"Earthheavenhavenden" continues through Friday, Aug. 19 at the Philadelphia Museum of Jewish Art, Congregation Rodeph Shalom, 615 N. Broad St.
Meditation and the material world intersect in these abstract explorations of creation and destruction, of history as "His" story.
In the understatement of a muted earthy palette in these mostly small-scale works, Frund finds the power to contemplate larger themes. The mixed media on wood panels - layered with paint, then scratched through - incorporates scraps of old newspapers and legal documents, wire, canceled postage stamps and other found objects. For Frund, the quest for meaning cannot ignore the detritus of civilization as a key for unlocking mysteries, both earthly and spiritual.
Posted on the wall alongside the art are quotations from Genesis, Exodus and Isaiah. The biblical passages add the religious context for Frund's explorations, but her work has an inherent power of its own.
In "Passages and Solace," the allusion suggested by the accompanying excerpt from Exodus is apparent, but passages and journeys, literal and spiritual, are recurring themes in this show. Passages can be historical, and they can be personal. Frund invites contemplating how the one adds resonance to the other.
In a statement by the artist, she says, "It is my hope that contemplations of the land and of the marks humankind leaves upon it, as well as the evocation of human spirituality in these panels, will create a context for dialogue and discussion."
Indeed, they do.
Her "Genesis" series of seven small (6-inch square) panels invite inspection and reflection.

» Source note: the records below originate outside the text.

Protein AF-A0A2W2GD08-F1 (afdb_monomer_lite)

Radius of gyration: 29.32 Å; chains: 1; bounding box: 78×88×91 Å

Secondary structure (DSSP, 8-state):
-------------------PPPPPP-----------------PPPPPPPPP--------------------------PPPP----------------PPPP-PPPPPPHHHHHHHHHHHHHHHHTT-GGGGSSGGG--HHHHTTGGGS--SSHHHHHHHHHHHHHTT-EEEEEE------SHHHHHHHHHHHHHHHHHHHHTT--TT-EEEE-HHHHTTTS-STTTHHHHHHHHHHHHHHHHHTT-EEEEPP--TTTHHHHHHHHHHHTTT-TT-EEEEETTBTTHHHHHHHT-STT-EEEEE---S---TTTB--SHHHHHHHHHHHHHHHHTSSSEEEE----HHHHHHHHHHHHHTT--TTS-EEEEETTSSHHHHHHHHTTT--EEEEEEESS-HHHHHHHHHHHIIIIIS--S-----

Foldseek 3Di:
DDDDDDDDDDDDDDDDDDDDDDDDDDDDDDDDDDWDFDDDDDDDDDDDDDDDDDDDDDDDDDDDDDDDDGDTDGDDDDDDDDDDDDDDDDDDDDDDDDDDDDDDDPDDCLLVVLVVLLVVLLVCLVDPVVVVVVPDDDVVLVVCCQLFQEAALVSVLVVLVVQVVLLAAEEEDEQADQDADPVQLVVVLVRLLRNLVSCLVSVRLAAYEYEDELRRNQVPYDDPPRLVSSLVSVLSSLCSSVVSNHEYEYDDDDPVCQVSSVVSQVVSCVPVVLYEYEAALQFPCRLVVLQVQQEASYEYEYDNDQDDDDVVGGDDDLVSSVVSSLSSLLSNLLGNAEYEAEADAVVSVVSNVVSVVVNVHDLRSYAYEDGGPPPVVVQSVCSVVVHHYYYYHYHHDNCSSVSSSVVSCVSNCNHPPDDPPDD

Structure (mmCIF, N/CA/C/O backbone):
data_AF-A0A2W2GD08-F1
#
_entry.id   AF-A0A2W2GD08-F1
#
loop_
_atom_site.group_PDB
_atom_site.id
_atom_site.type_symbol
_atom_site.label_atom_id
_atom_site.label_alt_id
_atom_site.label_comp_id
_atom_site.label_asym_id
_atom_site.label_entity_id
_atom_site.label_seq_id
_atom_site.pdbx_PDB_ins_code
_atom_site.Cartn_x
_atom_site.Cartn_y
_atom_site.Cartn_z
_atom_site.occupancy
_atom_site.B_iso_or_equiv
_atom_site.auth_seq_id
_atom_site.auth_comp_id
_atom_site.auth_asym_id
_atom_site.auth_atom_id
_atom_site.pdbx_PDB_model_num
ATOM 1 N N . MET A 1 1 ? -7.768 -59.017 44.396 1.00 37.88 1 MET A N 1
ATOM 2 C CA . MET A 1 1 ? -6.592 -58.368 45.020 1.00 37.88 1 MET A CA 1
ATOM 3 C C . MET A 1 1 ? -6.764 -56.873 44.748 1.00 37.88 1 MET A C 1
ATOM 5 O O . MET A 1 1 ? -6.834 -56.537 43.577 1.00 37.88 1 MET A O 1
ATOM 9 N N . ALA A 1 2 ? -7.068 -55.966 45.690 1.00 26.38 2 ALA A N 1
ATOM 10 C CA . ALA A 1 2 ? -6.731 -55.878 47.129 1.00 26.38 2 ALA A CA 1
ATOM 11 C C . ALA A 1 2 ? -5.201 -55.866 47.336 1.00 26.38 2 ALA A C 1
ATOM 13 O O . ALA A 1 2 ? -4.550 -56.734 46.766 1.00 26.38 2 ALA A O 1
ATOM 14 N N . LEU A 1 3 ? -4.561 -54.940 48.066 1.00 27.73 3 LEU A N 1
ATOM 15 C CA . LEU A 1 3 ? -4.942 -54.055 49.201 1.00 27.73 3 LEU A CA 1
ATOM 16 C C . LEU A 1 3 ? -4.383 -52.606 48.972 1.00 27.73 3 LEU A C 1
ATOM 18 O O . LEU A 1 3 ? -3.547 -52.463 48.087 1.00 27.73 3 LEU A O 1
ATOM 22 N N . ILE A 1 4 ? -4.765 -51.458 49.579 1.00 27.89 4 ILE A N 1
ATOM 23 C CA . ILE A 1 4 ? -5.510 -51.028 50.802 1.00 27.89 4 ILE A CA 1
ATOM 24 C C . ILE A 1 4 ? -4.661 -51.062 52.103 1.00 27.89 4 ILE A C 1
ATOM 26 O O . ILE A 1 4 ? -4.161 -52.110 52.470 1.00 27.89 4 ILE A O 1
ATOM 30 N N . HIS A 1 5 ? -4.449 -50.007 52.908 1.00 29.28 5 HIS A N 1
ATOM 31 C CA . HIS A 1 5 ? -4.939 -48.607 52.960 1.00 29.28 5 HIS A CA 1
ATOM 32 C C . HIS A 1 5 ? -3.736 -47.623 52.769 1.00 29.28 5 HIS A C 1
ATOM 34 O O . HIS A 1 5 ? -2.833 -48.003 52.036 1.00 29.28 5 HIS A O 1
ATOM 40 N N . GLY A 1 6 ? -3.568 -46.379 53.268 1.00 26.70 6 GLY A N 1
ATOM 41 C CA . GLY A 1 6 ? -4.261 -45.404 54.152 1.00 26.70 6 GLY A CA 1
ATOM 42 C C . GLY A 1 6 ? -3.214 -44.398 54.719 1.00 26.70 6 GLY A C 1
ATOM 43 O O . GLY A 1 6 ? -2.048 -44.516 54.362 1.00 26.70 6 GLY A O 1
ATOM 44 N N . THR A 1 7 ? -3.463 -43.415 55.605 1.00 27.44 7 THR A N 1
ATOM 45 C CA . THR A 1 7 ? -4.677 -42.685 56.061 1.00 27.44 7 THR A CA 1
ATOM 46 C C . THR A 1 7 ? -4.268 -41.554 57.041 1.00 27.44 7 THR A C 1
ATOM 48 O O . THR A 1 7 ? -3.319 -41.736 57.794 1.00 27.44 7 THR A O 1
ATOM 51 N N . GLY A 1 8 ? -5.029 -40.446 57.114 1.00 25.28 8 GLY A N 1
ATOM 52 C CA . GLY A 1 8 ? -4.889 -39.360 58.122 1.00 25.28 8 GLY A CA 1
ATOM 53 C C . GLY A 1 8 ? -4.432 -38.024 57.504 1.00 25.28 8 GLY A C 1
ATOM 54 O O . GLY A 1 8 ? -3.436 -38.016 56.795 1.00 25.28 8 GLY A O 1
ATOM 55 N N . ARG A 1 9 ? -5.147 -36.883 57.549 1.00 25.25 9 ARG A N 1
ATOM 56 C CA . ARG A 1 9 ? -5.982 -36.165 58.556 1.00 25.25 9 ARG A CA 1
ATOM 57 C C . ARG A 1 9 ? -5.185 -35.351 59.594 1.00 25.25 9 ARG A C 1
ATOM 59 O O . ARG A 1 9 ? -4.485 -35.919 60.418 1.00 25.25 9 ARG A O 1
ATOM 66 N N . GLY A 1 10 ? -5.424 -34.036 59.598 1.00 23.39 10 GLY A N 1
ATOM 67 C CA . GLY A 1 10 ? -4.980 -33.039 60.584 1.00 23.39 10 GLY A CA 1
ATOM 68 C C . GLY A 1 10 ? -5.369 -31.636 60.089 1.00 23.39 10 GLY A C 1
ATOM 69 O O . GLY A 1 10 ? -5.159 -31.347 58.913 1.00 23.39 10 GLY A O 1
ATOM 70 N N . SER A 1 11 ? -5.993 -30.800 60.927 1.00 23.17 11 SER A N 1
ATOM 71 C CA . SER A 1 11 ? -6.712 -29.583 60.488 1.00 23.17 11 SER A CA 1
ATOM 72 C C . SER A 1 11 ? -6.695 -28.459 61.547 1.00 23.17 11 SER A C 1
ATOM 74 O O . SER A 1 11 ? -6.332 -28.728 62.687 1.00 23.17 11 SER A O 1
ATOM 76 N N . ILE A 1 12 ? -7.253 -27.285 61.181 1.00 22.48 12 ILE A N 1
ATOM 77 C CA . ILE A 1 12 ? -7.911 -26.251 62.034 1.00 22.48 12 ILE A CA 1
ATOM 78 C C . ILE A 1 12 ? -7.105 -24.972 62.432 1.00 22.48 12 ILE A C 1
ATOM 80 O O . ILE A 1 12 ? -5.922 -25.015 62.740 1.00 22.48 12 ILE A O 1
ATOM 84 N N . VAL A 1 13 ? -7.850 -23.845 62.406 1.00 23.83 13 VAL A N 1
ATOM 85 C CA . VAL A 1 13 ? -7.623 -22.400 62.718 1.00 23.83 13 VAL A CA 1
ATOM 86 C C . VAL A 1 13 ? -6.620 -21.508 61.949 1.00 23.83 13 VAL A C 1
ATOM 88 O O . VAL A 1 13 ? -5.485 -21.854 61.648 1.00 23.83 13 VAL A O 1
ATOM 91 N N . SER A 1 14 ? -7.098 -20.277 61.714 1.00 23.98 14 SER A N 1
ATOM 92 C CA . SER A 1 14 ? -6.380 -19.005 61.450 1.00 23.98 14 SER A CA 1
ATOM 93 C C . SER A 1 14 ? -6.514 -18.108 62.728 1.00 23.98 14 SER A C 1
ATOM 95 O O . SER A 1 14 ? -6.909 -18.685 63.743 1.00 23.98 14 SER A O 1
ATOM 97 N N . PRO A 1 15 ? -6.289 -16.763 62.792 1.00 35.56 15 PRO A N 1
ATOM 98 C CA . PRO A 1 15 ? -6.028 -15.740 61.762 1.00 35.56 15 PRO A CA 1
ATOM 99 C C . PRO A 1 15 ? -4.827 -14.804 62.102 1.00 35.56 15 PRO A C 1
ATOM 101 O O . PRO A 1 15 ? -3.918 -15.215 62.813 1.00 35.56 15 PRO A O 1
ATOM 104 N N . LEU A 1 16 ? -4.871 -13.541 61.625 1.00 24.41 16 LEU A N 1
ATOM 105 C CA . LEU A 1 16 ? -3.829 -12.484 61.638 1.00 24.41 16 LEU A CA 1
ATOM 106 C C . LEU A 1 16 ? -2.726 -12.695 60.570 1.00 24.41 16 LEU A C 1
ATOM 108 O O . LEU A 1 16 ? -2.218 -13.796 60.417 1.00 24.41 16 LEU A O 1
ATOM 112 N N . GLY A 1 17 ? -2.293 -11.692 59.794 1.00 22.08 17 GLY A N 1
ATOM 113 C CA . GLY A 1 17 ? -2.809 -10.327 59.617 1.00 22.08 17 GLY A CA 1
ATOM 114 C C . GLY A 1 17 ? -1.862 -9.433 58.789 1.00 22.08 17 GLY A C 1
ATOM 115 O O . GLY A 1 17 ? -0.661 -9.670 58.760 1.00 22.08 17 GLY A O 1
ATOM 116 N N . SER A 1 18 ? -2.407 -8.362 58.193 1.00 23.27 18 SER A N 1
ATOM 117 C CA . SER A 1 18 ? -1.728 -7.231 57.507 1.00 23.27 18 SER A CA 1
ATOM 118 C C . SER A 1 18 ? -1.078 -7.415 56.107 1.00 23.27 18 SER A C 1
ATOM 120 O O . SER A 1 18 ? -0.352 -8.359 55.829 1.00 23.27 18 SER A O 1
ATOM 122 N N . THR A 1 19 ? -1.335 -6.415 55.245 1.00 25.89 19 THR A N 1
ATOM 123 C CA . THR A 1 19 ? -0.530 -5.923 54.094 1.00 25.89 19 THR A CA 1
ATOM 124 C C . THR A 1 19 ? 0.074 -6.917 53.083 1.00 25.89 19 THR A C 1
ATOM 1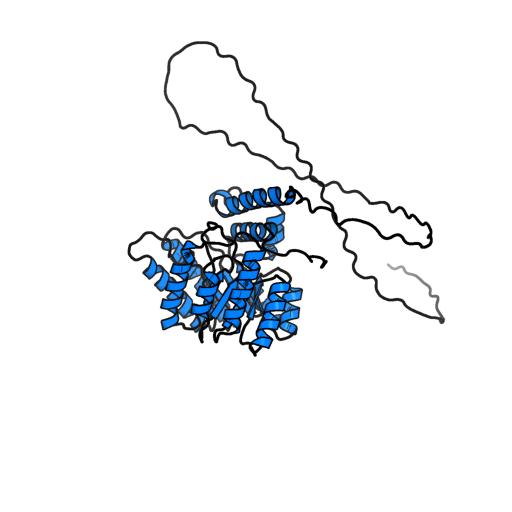26 O O . THR A 1 19 ? 1.259 -7.241 53.148 1.00 25.89 19 THR A O 1
ATOM 129 N N . GLY A 1 20 ? -0.683 -7.244 52.029 1.00 23.64 20 GLY A N 1
ATOM 130 C CA . GLY A 1 20 ? -0.115 -7.732 50.763 1.00 23.64 20 GLY A CA 1
ATOM 131 C C . GLY A 1 20 ? 0.440 -6.580 49.912 1.00 23.64 20 GLY A C 1
ATOM 132 O O . GLY A 1 20 ? -0.250 -5.583 49.706 1.00 23.64 20 GLY A O 1
ATOM 133 N N . TRP A 1 21 ? 1.680 -6.708 49.432 1.00 26.89 21 TRP A N 1
ATOM 134 C CA . TRP A 1 21 ? 2.321 -5.753 48.513 1.00 26.89 21 TRP A CA 1
ATOM 135 C C . TRP A 1 21 ? 2.086 -6.122 47.036 1.00 26.89 21 TRP A C 1
ATOM 137 O O . TRP A 1 21 ? 1.706 -7.247 46.722 1.00 26.89 21 TRP A O 1
ATOM 147 N N . GLY A 1 22 ? 2.292 -5.151 46.140 1.00 25.30 22 GLY A N 1
ATOM 148 C CA . GLY A 1 22 ? 1.963 -5.252 44.712 1.00 25.30 22 GLY A CA 1
ATOM 149 C C . GLY A 1 22 ? 2.855 -6.175 43.866 1.00 25.30 22 GLY A C 1
ATOM 150 O O . GLY A 1 22 ? 3.914 -6.632 44.291 1.00 25.30 22 GLY A O 1
ATOM 151 N N . GLU A 1 23 ? 2.400 -6.419 42.635 1.00 28.00 23 GLU A N 1
ATOM 152 C CA . GLU A 1 23 ? 2.971 -7.385 41.687 1.00 28.00 23 GLU A CA 1
ATOM 153 C C . GLU A 1 23 ? 4.390 -7.030 41.182 1.00 28.00 23 GLU A C 1
ATOM 155 O O . GLU A 1 23 ? 4.718 -5.853 40.994 1.00 28.00 23 GLU A O 1
ATOM 160 N N . PRO A 1 24 ? 5.237 -8.035 40.874 1.00 31.77 24 PRO A N 1
ATOM 161 C CA . PRO A 1 24 ? 6.539 -7.815 40.251 1.00 31.77 24 PRO A CA 1
ATOM 162 C C . PRO A 1 24 ? 6.409 -7.522 38.745 1.00 31.77 24 PRO A C 1
ATOM 164 O O . PRO A 1 24 ? 6.013 -8.379 37.956 1.00 31.77 24 PRO A O 1
ATOM 167 N N . GLY A 1 25 ? 6.804 -6.317 38.327 1.00 29.00 25 GLY A N 1
ATOM 168 C CA . GLY A 1 25 ? 6.834 -5.929 36.911 1.00 29.00 25 GLY A CA 1
ATOM 169 C C . GLY A 1 25 ? 7.876 -6.696 36.069 1.00 29.00 25 GLY A C 1
ATOM 170 O O . GLY A 1 25 ? 8.867 -7.199 36.607 1.00 29.00 25 GLY A O 1
ATOM 171 N N . PRO A 1 26 ? 7.699 -6.769 34.734 1.00 34.72 26 PRO A N 1
ATOM 172 C CA . PRO A 1 26 ? 8.528 -7.601 33.863 1.00 34.72 26 PRO A CA 1
ATOM 173 C C . PRO A 1 26 ? 9.946 -7.040 33.677 1.00 34.72 26 PRO A C 1
ATOM 175 O O . PRO A 1 26 ? 10.155 -6.016 33.021 1.00 34.72 26 PRO A O 1
ATOM 178 N N . GLY A 1 27 ? 10.940 -7.761 34.198 1.00 27.52 27 GLY A N 1
ATOM 179 C CA . GLY A 1 27 ? 12.338 -7.592 33.803 1.00 27.52 27 GLY A CA 1
ATOM 180 C C . GLY A 1 27 ? 12.585 -8.129 32.389 1.00 27.52 27 GLY A C 1
ATOM 181 O O . GLY A 1 27 ? 11.999 -9.131 31.989 1.00 27.52 27 GLY A O 1
ATOM 182 N N . ILE A 1 28 ? 13.467 -7.469 31.633 1.00 32.28 28 ILE A N 1
ATOM 183 C CA . ILE A 1 28 ? 13.933 -7.934 30.319 1.00 32.28 28 ILE A CA 1
ATOM 184 C C . ILE A 1 28 ? 15.458 -8.015 30.367 1.00 32.28 28 ILE A C 1
ATOM 186 O O . ILE A 1 28 ? 16.126 -6.986 30.498 1.00 32.28 28 ILE A O 1
ATOM 190 N N . ASP A 1 29 ? 16.005 -9.224 30.245 1.00 28.94 29 ASP A N 1
ATOM 191 C CA . ASP A 1 29 ? 17.451 -9.439 30.200 1.00 28.94 29 ASP A CA 1
ATOM 192 C C . ASP A 1 29 ? 18.063 -8.897 28.899 1.00 28.94 29 ASP A C 1
ATOM 194 O O . ASP A 1 29 ? 17.633 -9.209 27.785 1.00 28.94 29 ASP A O 1
ATOM 198 N N . GLY A 1 30 ? 19.105 -8.077 29.040 1.00 26.80 30 GLY A N 1
ATOM 199 C CA . GLY A 1 30 ? 19.847 -7.516 27.915 1.00 26.80 30 GLY A CA 1
ATOM 200 C C . GLY A 1 30 ? 20.909 -8.482 27.399 1.00 26.80 30 GLY A C 1
ATOM 201 O O . GLY A 1 30 ? 22.019 -8.511 27.926 1.00 26.80 30 GLY A O 1
ATOM 202 N N . VAL A 1 31 ? 20.604 -9.237 26.340 1.00 25.73 31 VAL A N 1
ATOM 203 C CA . VAL A 1 31 ? 21.584 -10.125 25.690 1.00 25.73 31 VAL A CA 1
ATOM 204 C C . VAL A 1 31 ? 22.641 -9.302 24.943 1.00 25.73 31 VAL A C 1
ATOM 206 O O . VAL A 1 31 ? 22.376 -8.738 23.880 1.00 25.73 31 VAL A O 1
ATOM 209 N N . VAL A 1 32 ? 23.862 -9.262 25.479 1.00 26.92 32 VAL A N 1
ATOM 210 C CA . VAL A 1 32 ? 25.041 -8.711 24.793 1.00 26.92 32 VAL A CA 1
ATOM 211 C C . VAL A 1 32 ? 25.675 -9.811 23.941 1.00 26.92 32 VAL A C 1
ATOM 213 O O . VAL A 1 32 ? 26.200 -10.786 24.471 1.00 26.92 32 VAL A O 1
ATOM 216 N N . VAL A 1 33 ? 25.637 -9.657 22.615 1.00 25.64 33 VAL A N 1
ATOM 217 C CA . VAL A 1 33 ? 26.243 -10.611 21.672 1.00 25.64 33 VAL A CA 1
ATOM 218 C C . VAL A 1 33 ? 27.626 -10.118 21.247 1.00 25.64 33 VAL A C 1
ATOM 220 O O . VAL A 1 33 ? 27.744 -9.226 20.407 1.00 25.64 33 VAL A O 1
ATOM 223 N N . THR A 1 34 ? 28.678 -10.721 21.800 1.00 26.97 34 THR A N 1
ATOM 224 C CA . THR A 1 34 ? 30.061 -10.510 21.345 1.00 26.97 34 THR A CA 1
ATOM 225 C C . THR A 1 34 ? 30.350 -11.422 20.154 1.00 26.97 34 THR A C 1
ATOM 227 O O . THR A 1 34 ? 30.364 -12.643 20.300 1.00 26.97 34 THR A O 1
ATOM 230 N N . VAL A 1 35 ? 30.589 -10.840 18.977 1.00 28.56 35 VAL A N 1
ATOM 231 C CA . VAL A 1 35 ? 30.904 -11.586 17.748 1.00 28.56 35 VAL A CA 1
ATOM 232 C C . VAL A 1 35 ? 32.413 -11.597 17.519 1.00 28.56 35 VAL A C 1
ATOM 234 O O . VAL A 1 35 ? 33.027 -10.539 17.401 1.00 28.56 35 VAL A O 1
ATOM 237 N N . TRP A 1 36 ? 32.993 -12.790 17.402 1.00 25.58 36 TRP A N 1
ATOM 238 C CA . TRP A 1 36 ? 34.350 -12.992 16.893 1.00 25.58 36 TRP A CA 1
ATOM 239 C C . TRP A 1 36 ? 34.288 -13.413 15.423 1.00 25.58 36 TRP A C 1
ATOM 241 O O . TRP A 1 36 ? 33.436 -14.217 15.049 1.00 25.58 36 TRP A O 1
ATOM 251 N N . VAL A 1 37 ? 35.195 -12.887 14.597 1.00 30.81 37 VAL A N 1
ATOM 252 C CA . VAL A 1 37 ? 35.337 -13.264 13.183 1.00 30.81 37 VAL A CA 1
ATOM 253 C C . VAL A 1 37 ? 36.782 -13.680 12.937 1.00 30.81 37 VAL A C 1
ATOM 255 O O . VAL A 1 37 ? 37.690 -12.857 13.018 1.00 30.81 37 VAL A O 1
ATOM 258 N N . THR A 1 38 ? 36.994 -14.957 12.627 1.00 28.92 38 THR A N 1
ATOM 259 C CA . THR A 1 38 ? 38.296 -15.481 12.200 1.00 28.92 38 THR A CA 1
ATOM 260 C C . THR A 1 38 ? 38.357 -15.467 10.678 1.00 28.92 38 THR A C 1
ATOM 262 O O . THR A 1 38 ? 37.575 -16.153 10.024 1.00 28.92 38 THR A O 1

They are elemental yet monumental, powerful in their delicacy and modesty of scale.
The exhibit demonstrates the artist's ability to deftly direct the dialogue she hopes her work will generate.
Frund - who lives in Cheshire, Conn., and has her studio in a former toy factory - got her BFA from the Cleveland Institute of Art, and did additional course work at the University of Hartford and the School of Visual Arts in New York. In 2001, she was awarded an artist's residency at the MacDowell Colony in Peterborough, N.H. Her work has been featured in solo and group exhibitions.